Building a Real-Time Transcoding Pipeline with GStreamer and Swift - Part 1 of 6
Part 1 of 6: Audio/Video Streaming with Swift and GStreamer
When I started building ShowShark, a personal media server that streams to Apple devices, I needed a transcoding engine that could take any media file and produce H.264 or HEVC in real time. AVFoundation can decode media, but it cannot transcode arbitrary formats into a WebSocket-friendly stream. FFmpeg is the standard answer, but its C API is enormous and its licensing is complicated. GStreamer offered something neither could: a modular pipeline architecture where I could wire together demuxers, decoders, and encoders like plumbing, and pull individual encoded frames out of appsink elements for delivery over the network.
This post covers how ShowShark constructs its transcoding pipelines from Swift, including media format detection, codec-specific decoder selection, and the hard-won lessons about which GStreamer elements to trust with your audio.

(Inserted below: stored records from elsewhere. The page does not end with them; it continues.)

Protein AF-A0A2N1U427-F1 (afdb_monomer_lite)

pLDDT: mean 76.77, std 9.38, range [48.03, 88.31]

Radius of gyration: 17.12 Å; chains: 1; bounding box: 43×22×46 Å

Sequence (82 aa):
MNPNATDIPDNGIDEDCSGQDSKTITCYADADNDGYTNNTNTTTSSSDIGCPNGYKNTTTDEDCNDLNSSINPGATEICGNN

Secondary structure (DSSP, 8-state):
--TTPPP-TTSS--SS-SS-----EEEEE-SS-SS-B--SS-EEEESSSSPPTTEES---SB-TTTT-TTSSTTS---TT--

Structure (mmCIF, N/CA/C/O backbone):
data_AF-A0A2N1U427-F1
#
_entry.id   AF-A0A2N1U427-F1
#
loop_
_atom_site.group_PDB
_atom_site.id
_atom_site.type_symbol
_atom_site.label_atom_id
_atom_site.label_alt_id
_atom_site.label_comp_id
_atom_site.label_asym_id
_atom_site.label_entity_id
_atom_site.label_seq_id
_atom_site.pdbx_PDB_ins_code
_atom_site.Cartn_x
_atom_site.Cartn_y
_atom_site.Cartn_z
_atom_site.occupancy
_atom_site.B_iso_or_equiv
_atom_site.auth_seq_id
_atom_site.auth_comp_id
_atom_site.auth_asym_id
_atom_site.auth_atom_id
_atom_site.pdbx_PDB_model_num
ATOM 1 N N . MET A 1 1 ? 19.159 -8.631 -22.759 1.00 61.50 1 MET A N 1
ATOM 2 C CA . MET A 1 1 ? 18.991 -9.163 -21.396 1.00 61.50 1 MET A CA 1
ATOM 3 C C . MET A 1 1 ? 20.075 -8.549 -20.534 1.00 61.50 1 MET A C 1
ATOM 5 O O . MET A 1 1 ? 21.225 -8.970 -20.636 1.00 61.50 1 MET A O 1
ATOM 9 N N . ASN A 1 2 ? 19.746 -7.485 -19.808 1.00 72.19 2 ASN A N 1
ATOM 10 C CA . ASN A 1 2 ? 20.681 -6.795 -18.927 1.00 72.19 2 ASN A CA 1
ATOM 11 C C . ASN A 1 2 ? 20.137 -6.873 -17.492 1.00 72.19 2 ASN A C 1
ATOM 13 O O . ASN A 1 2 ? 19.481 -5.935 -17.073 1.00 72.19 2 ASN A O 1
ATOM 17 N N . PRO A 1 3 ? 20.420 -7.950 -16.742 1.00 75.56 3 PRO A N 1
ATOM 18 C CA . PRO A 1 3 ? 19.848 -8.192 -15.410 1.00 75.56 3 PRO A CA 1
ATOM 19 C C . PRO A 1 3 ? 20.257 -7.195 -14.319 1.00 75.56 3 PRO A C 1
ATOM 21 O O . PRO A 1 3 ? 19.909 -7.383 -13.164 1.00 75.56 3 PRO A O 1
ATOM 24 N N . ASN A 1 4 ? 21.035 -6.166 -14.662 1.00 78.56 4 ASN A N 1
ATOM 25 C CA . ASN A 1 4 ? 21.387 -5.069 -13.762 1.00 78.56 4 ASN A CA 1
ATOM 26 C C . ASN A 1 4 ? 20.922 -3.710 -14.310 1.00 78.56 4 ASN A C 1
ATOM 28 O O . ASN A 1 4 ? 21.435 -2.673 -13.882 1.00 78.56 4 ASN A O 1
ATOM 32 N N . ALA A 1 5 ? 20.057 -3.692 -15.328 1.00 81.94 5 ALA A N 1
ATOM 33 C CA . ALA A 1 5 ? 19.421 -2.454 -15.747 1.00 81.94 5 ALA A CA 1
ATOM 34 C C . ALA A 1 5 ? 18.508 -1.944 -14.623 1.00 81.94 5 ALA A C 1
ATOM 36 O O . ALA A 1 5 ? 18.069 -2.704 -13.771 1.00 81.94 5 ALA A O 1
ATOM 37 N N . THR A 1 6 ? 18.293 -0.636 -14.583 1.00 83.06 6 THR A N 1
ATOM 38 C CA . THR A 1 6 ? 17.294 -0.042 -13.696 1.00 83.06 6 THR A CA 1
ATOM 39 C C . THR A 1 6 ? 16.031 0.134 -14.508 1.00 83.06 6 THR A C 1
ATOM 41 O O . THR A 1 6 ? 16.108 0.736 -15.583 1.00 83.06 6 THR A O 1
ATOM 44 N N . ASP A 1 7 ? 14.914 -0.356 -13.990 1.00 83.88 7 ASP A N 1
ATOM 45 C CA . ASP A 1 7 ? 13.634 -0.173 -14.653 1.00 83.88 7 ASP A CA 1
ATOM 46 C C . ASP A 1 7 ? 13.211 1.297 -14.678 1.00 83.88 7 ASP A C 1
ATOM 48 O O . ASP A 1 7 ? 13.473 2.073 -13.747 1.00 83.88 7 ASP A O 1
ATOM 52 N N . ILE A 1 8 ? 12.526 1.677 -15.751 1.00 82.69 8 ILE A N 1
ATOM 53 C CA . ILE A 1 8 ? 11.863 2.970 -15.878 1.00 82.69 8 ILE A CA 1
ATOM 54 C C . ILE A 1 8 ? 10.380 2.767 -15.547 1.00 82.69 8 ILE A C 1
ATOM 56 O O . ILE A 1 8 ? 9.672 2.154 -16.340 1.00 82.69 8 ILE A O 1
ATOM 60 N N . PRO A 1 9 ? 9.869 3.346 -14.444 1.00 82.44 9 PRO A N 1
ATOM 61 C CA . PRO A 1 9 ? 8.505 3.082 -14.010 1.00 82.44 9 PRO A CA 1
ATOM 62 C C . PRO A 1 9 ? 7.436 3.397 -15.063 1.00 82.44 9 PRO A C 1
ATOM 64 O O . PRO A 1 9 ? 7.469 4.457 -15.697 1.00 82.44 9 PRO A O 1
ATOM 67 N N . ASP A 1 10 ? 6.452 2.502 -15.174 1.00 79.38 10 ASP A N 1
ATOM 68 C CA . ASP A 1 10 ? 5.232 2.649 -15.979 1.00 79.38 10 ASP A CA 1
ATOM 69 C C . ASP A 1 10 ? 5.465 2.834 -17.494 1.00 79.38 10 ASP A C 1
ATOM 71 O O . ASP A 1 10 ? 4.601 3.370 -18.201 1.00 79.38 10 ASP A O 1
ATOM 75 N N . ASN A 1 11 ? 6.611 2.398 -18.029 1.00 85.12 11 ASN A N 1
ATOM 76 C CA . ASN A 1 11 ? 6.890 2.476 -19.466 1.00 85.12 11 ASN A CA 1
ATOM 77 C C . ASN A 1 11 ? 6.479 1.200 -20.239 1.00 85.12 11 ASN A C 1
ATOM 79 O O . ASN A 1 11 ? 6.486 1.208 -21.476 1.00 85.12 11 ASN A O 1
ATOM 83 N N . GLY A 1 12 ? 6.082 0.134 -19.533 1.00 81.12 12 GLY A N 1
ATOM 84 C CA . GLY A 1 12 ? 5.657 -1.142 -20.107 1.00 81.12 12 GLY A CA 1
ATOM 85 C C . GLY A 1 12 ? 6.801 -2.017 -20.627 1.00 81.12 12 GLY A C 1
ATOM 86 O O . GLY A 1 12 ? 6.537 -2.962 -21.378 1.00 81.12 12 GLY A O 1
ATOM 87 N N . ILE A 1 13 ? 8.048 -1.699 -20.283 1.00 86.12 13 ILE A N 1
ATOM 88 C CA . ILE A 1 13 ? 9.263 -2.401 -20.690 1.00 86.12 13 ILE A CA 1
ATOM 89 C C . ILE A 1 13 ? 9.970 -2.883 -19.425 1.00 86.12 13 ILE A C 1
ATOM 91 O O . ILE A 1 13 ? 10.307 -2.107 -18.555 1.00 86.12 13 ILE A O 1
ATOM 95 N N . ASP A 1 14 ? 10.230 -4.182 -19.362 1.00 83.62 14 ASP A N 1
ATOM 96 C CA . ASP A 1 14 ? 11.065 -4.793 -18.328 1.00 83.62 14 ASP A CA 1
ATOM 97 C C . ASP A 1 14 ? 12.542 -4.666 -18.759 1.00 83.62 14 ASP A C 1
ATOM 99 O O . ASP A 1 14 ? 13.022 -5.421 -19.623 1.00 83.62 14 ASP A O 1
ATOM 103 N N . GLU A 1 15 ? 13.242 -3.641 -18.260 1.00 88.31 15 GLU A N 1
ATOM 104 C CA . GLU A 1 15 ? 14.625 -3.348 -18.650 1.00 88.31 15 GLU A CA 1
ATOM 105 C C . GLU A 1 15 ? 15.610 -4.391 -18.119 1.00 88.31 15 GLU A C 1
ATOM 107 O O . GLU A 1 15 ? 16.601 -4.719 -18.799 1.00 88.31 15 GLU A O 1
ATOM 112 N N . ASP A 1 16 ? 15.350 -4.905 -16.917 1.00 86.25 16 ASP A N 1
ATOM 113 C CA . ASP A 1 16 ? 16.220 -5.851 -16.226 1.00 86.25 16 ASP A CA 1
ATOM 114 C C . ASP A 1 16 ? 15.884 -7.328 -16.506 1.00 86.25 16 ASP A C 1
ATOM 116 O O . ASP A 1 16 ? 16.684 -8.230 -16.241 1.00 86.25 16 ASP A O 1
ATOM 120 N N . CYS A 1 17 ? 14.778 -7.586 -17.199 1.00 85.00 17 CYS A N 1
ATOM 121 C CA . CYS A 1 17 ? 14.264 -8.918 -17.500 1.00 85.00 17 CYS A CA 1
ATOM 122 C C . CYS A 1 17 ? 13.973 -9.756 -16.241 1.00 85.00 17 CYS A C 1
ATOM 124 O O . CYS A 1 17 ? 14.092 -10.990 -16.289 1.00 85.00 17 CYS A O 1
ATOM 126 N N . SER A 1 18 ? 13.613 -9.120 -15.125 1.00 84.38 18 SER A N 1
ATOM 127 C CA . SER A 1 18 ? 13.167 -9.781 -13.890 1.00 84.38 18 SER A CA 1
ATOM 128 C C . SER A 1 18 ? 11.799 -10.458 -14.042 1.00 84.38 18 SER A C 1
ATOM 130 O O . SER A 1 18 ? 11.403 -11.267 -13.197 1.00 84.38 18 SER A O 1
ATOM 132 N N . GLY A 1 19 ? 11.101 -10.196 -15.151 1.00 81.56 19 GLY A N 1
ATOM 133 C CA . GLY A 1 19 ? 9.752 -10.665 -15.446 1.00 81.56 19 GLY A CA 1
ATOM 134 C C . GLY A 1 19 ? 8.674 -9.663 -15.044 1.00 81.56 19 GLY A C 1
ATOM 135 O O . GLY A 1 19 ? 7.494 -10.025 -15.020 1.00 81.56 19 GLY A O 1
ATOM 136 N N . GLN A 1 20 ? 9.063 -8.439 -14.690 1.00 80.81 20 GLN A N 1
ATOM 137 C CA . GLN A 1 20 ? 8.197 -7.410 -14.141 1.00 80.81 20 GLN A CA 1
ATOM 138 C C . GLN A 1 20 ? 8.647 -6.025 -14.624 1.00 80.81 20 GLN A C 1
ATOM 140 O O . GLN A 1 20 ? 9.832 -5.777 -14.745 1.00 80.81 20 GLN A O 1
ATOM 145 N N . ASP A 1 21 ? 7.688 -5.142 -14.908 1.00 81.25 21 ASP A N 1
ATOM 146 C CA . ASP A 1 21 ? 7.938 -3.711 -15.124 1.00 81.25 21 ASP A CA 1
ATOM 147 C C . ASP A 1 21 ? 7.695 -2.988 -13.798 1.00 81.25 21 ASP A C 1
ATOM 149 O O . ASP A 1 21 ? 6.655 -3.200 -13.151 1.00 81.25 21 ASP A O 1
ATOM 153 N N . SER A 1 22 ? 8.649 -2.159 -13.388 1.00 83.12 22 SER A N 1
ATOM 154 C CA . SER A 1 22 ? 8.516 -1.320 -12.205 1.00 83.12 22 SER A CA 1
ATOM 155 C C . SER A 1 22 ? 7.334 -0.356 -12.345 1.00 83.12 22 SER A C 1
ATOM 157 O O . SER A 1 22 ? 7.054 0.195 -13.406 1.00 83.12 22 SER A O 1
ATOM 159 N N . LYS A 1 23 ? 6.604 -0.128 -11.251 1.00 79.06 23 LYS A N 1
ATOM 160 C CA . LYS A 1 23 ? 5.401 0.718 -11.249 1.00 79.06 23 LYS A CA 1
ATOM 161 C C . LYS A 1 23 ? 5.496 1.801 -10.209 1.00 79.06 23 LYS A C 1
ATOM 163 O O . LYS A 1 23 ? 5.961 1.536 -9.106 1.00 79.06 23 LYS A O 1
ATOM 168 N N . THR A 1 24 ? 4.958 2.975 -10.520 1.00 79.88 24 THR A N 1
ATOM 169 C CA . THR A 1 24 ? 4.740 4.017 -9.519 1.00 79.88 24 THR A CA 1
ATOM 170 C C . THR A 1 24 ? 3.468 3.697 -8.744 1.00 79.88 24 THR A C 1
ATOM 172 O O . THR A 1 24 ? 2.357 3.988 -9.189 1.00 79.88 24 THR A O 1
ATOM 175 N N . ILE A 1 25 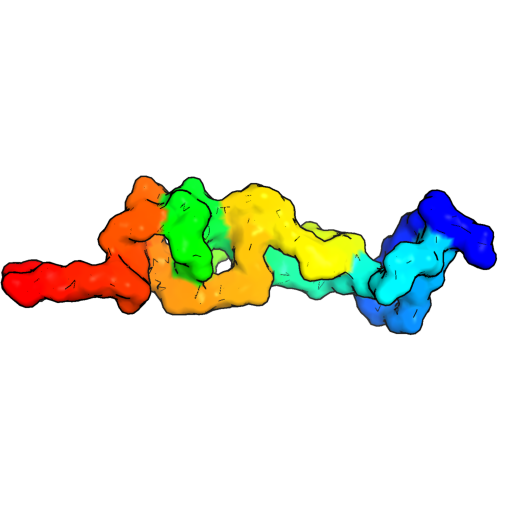? 3.610 3.093 -7.567 1.00 79.62 25 ILE A N 1
ATOM 176 C CA . ILE A 1 25 ? 2.474 2.812 -6.678 1.00 79.62 25 ILE A CA 1
ATOM 177 C C . ILE A 1 25 ? 2.464 3.764 -5.487 1.00 79.62 25 ILE A C 1
ATOM 179 O O . ILE A 1 25 ? 3.499 4.023 -4.876 1.00 79.62 25 ILE A O 1
ATOM 183 N N . THR A 1 26 ? 1.282 4.277 -5.141 1.00 82.56 26 THR A N 1
ATOM 184 C CA . THR A 1 26 ? 1.073 5.008 -3.888 1.00 82.56 26 THR A CA 1
ATOM 185 C C . THR A 1 26 ? 0.892 4.010 -2.753 1.00 82.56 26 THR A C 1
ATOM 187 O O . THR A 1 26 ? 0.003 3.163 -2.788 1.00 82.56 26 THR A O 1
ATOM 190 N N . CYS A 1 27 ? 1.752 4.124 -1.753 1.00 85.38 27 CYS A N 1
ATOM 191 C CA . CYS A 1 27 ? 1.798 3.269 -0.583 1.00 85.38 27 CYS A CA 1
ATOM 192 C C . CYS A 1 27 ? 1.409 4.076 0.655 1.00 85.38 27 CYS A C 1
ATOM 194 O O . CYS A 1 27 ? 1.979 5.142 0.875 1.00 85.38 27 CYS A O 1
ATOM 196 N N . TYR A 1 28 ? 0.483 3.567 1.458 1.00 85.38 28 TYR A N 1
ATOM 197 C CA . TYR A 1 28 ? -0.024 4.157 2.696 1.00 85.38 28 TYR A CA 1
ATOM 198 C C . TYR A 1 28 ? 0.621 3.471 3.895 1.00 85.38 28 TYR A C 1
ATOM 200 O O . TYR A 1 28 ? 0.857 2.265 3.839 1.00 85.38 28 TYR A O 1
ATOM 208 N N . ALA A 1 29 ? 0.954 4.237 4.933 1.00 85.25 29 ALA A N 1
ATOM 209 C CA . ALA A 1 29 ? 1.517 3.685 6.161 1.00 85.25 29 ALA A CA 1
ATOM 210 C C . ALA A 1 29 ? 0.516 2.746 6.863 1.00 85.25 29 ALA A C 1
ATOM 212 O O . ALA A 1 29 ? -0.685 3.006 6.858 1.00 85.25 29 ALA A O 1
ATOM 213 N N . ASP A 1 30 ? 1.054 1.666 7.419 1.00 84.25 30 ASP A N 1
ATOM 214 C CA . ASP A 1 30 ? 0.391 0.634 8.223 1.00 84.25 30 ASP A CA 1
ATOM 215 C C . ASP A 1 30 ? 1.336 0.373 9.405 1.00 84.25 30 ASP A C 1
ATOM 217 O O . ASP A 1 30 ? 2.299 -0.403 9.302 1.00 84.25 30 ASP A O 1
ATOM 221 N N . ALA A 1 31 ? 1.194 1.176 10.461 1.00 84.38 31 ALA A N 1
ATOM 222 C CA . ALA A 1 31 ? 2.211 1.286 11.506 1.00 84.38 31 ALA A CA 1
ATOM 223 C C . ALA A 1 31 ? 2.161 0.134 12.521 1.00 84.38 31 ALA A C 1
ATOM 225 O O . ALA A 1 31 ? 3.197 -0.198 13.116 1.00 84.38 31 ALA A O 1
ATOM 226 N N . ASP A 1 32 ? 1.019 -0.528 12.675 1.00 84.88 32 ASP A N 1
ATOM 227 C CA . ASP A 1 32 ? 0.862 -1.704 13.531 1.00 84.88 32 ASP A CA 1
ATOM 228 C C . ASP A 1 32 ? 0.827 -3.048 12.771 1.00 84.88 32 ASP A C 1
ATOM 230 O O . ASP A 1 32 ? 0.927 -4.106 13.406 1.00 84.88 32 ASP A O 1
ATOM 234 N N . ASN A 1 33 ? 0.863 -3.012 11.434 1.00 85.62 33 ASN A N 1
ATOM 235 C CA . ASN A 1 33 ? 0.895 -4.159 10.521 1.00 85.62 33 ASN A CA 1
ATOM 236 C C . ASN A 1 33 ? -0.353 -5.048 10.573 1.00 85.62 33 ASN A C 1
ATOM 238 O O . ASN A 1 33 ? -0.240 -6.268 10.383 1.00 85.62 33 ASN A O 1
ATOM 242 N N . ASP A 1 34 ? -1.528 -4.480 10.815 1.00 82.62 34 ASP A N 1
ATOM 243 C CA . ASP A 1 34 ? -2.790 -5.221 10.786 1.00 82.62 34 ASP A CA 1
ATOM 244 C C . ASP A 1 34 ? -3.446 -5.294 9.394 1.00 82.62 34 ASP A C 1
ATOM 246 O O . ASP A 1 34 ? -4.373 -6.083 9.176 1.00 82.62 34 ASP A O 1
ATOM 250 N N . GLY A 1 35 ? -2.887 -4.562 8.424 1.00 81.88 35 GLY A N 1
ATOM 251 C CA . GLY A 1 35 ? -3.336 -4.536 7.033 1.00 81.88 35 GLY A CA 1
ATOM 252 C C . GLY A 1 35 ? -4.364 -3.450 6.720 1.00 81.88 35 GLY A C 1
ATOM 253 O O . GLY A 1 35 ? -4.799 -3.363 5.564 1.00 81.88 35 GLY A O 1
ATOM 254 N N . TYR A 1 36 ? -4.720 -2.627 7.700 1.00 84.06 36 TYR A N 1
ATOM 255 C CA . TYR A 1 36 ? -5.497 -1.412 7.530 1.00 84.06 36 TYR A CA 1
ATOM 256 C C . TYR A 1 36 ? -4.559 -0.208 7.540 1.00 84.06 36 TYR A C 1
ATOM 258 O O . TYR A 1 36 ? -3.411 -0.273 7.968 1.00 84.06 36 TYR A O 1
ATOM 266 N N . THR A 1 37 ? -5.002 0.884 6.929 1.00 82.62 37 THR A N 1
ATOM 267 C CA . THR A 1 37 ? -4.168 2.083 6.799 1.00 82.62 37 THR A CA 1
ATOM 268 C C . THR A 1 37 ? -4.974 3.281 7.234 1.00 82.62 37 THR A C 1
ATOM 270 O O . THR A 1 37 ? -6.121 3.452 6.802 1.00 82.62 37 THR A O 1
ATOM 273 N N . ASN A 1 38 ? -4.365 4.168 8.009 1.00 75.75 38 ASN A N 1
ATOM 274 C CA . ASN A 1 38 ? -4.968 5.460 8.262 1.00 75.75 38 ASN A CA 1
ATOM 275 C C . ASN A 1 38 ? -4.803 6.330 7.006 1.00 75.75 38 ASN A C 1
ATOM 277 O O . ASN A 1 38 ? -3.690 6.643 6.575 1.00 75.75 38 ASN A O 1
ATOM 281 N N . ASN A 1 39 ? -5.917 6.735 6.391 1.00 66.50 39 ASN A N 1
ATOM 282 C CA . ASN A 1 39 ? -5.945 7.555 5.173 1.00 66.50 39 ASN A CA 1
ATOM 283 C C . ASN A 1 39 ? -5.251 8.931 5.335 1.00 66.50 39 ASN A C 1
ATOM 285 O O . ASN A 1 39 ? -5.140 9.702 4.376 1.00 66.50 39 ASN A O 1
ATOM 289 N N . THR A 1 40 ? -4.761 9.252 6.537 1.00 62.59 40 THR A N 1
ATOM 290 C CA . THR A 1 40 ? -4.034 10.471 6.869 1.00 62.59 40 THR A CA 1
ATOM 291 C C . THR A 1 40 ? -2.613 10.483 6.291 1.00 62.59 40 THR A C 1
ATOM 293 O O . THR A 1 40 ? -1.616 10.335 6.992 1.00 62.59 40 THR A O 1
ATOM 296 N N . ASN A 1 41 ? -2.529 10.766 4.991 1.00 58.53 41 ASN A N 1
ATOM 297 C CA . ASN A 1 41 ? -1.467 11.516 4.299 1.00 58.53 41 ASN A CA 1
ATOM 298 C C . ASN A 1 41 ? -0.015 10.996 4.297 1.00 58.53 41 ASN A C 1
ATOM 300 O O . ASN A 1 41 ? 0.796 11.560 3.556 1.00 58.53 41 ASN A O 1
ATOM 304 N N . THR A 1 42 ? 0.353 9.954 5.044 1.00 67.38 42 THR A N 1
ATOM 305 C CA . THR A 1 42 ? 1.717 9.402 4.975 1.00 67.38 42 THR A CA 1
ATOM 306 C C . THR A 1 42 ? 1.810 8.450 3.795 1.00 67.38 42 THR A C 1
ATOM 308 O O . THR A 1 42 ? 1.621 7.243 3.926 1.00 67.38 42 THR A O 1
ATOM 311 N N . THR A 1 43 ? 2.071 9.027 2.623 1.00 72.94 43 THR A N 1
ATOM 312 C CA . THR A 1 43 ? 2.237 8.274 1.382 1.00 72.94 43 THR A CA 1
ATOM 313 C C . THR A 1 43 ? 3.699 8.213 0.963 1.00 72.94 43 THR A C 1
ATOM 315 O O . THR A 1 43 ? 4.453 9.171 1.140 1.00 72.94 43 THR A O 1
ATOM 318 N N . THR A 1 44 ? 4.103 7.085 0.389 1.00 74.06 44 THR A N 1
ATOM 319 C CA . THR A 1 44 ? 5.356 6.966 -0.363 1.00 74.06 44 THR A CA 1
ATOM 320 C C . THR A 1 44 ? 5.071 6.430 -1.759 1.00 74.06 44 THR A C 1
ATOM 322 O O . THR A 1 44 ? 4.043 5.794 -1.988 1.00 74.06 44 THR A O 1
ATOM 325 N N . SER A 1 45 ? 5.958 6.724 -2.706 1.00 70.94 45 SER A N 1
ATOM 326 C CA . SER A 1 45 ? 5.938 6.103 -4.029 1.00 70.94 45 SER A CA 1
ATOM 327 C C . SER A 1 45 ? 6.991 5.008 -4.057 1.00 70.94 45 SER A C 1
ATOM 329 O O . SER A 1 45 ? 8.156 5.278 -3.762 1.00 70.94 45 SER A O 1
ATOM 331 N N . SER A 1 46 ? 6.587 3.784 -4.382 1.00 70.81 46 SER A N 1
ATOM 332 C CA . SER A 1 46 ? 7.547 2.737 -4.731 1.00 70.81 46 SER A CA 1
ATOM 333 C C . SER A 1 46 ? 7.796 2.788 -6.232 1.00 70.81 46 SER A C 1
ATOM 335 O O . SER A 1 46 ? 6.866 3.072 -6.982 1.00 70.81 46 SER A O 1
ATOM 337 N N . SER A 1 47 ? 9.040 2.555 -6.647 1.00 66.75 47 SER A N 1
ATOM 338 C CA . SER A 1 47 ? 9.432 2.334 -8.044 1.00 66.75 47 SER A CA 1
ATOM 339 C C . SER A 1 47 ? 9.609 0.841 -8.322 1.00 66.75 47 SER A C 1
ATOM 341 O O . SER A 1 47 ? 10.450 0.475 -9.122 1.00 66.75 47 SER A O 1
ATOM 343 N N . ASP A 1 48 ? 8.904 -0.005 -7.580 1.00 66.50 48 ASP A N 1
ATOM 344 C CA . ASP A 1 48 ? 8.887 -1.464 -7.675 1.00 66.50 48 ASP A CA 1
ATOM 345 C C . ASP A 1 48 ? 7.427 -1.908 -7.446 1.00 66.50 48 ASP A C 1
ATOM 347 O O . ASP A 1 48 ? 6.586 -1.134 -6.978 1.00 66.50 48 ASP A O 1
ATOM 351 N N . ILE A 1 49 ? 7.095 -3.156 -7.760 1.00 67.69 49 ILE A N 1
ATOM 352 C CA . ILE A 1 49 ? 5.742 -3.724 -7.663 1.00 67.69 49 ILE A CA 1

The Architecture at 30,000 Feet
ShowShark's streaming path looks like this:
ShowShark Server (macOS)
┌────────────────────────────────────────────────────────────────┐
│ │
│ Media File │
│ │ │
│ ▼ │
│ ┌────────┐ ┌─────────┐ ┌─────────┐ │
│ │Demuxer │───▶│ Video │───▶│ Video │───▶ appsink │─── WebSocket ──▶ Client
│ │ │ │ Decoder │ │ Encoder │ (pull loop) │ (H.264/HEVC)
│ │ │ └─────────┘ └─────────┘ │
│ │ │ │
│ │ │ ┌─────────┐ ┌──────────────────────────┐ │
│ │ │───▶│ Audio │───▶│ PCM path (default) │ │
│ │ │ │ Decoder │ │ audioconvert ! volume │───▶ appsink ──▶ Client
│ └────────┘ └─────────┘ │ │ │ (F32LE)
│ │ ── or ── │ │
│ │ │ │
│ │ AAC path (client request)│ │
│ │ audioconvert ! volume │───▶ appsink ──▶ Client
│ │ ! avenc_aac ! aacparse │ │ (ADTS)
│ └──────────────────────────┘ │
│ │
└────────────────────────────────────────────────────────────────┘
The entire pipeline is a single GStreamer graph constructed as a string, parsed with gst_parse_launch, and set to PLAYING. Two pull loops (one for video, one for audio) run as Swift Tasks, pulling encoded frames and audio samples from their respective appsink elements. Those samples are serialized as Protocol Buffer messages and sent to the client over a WebSocket connection.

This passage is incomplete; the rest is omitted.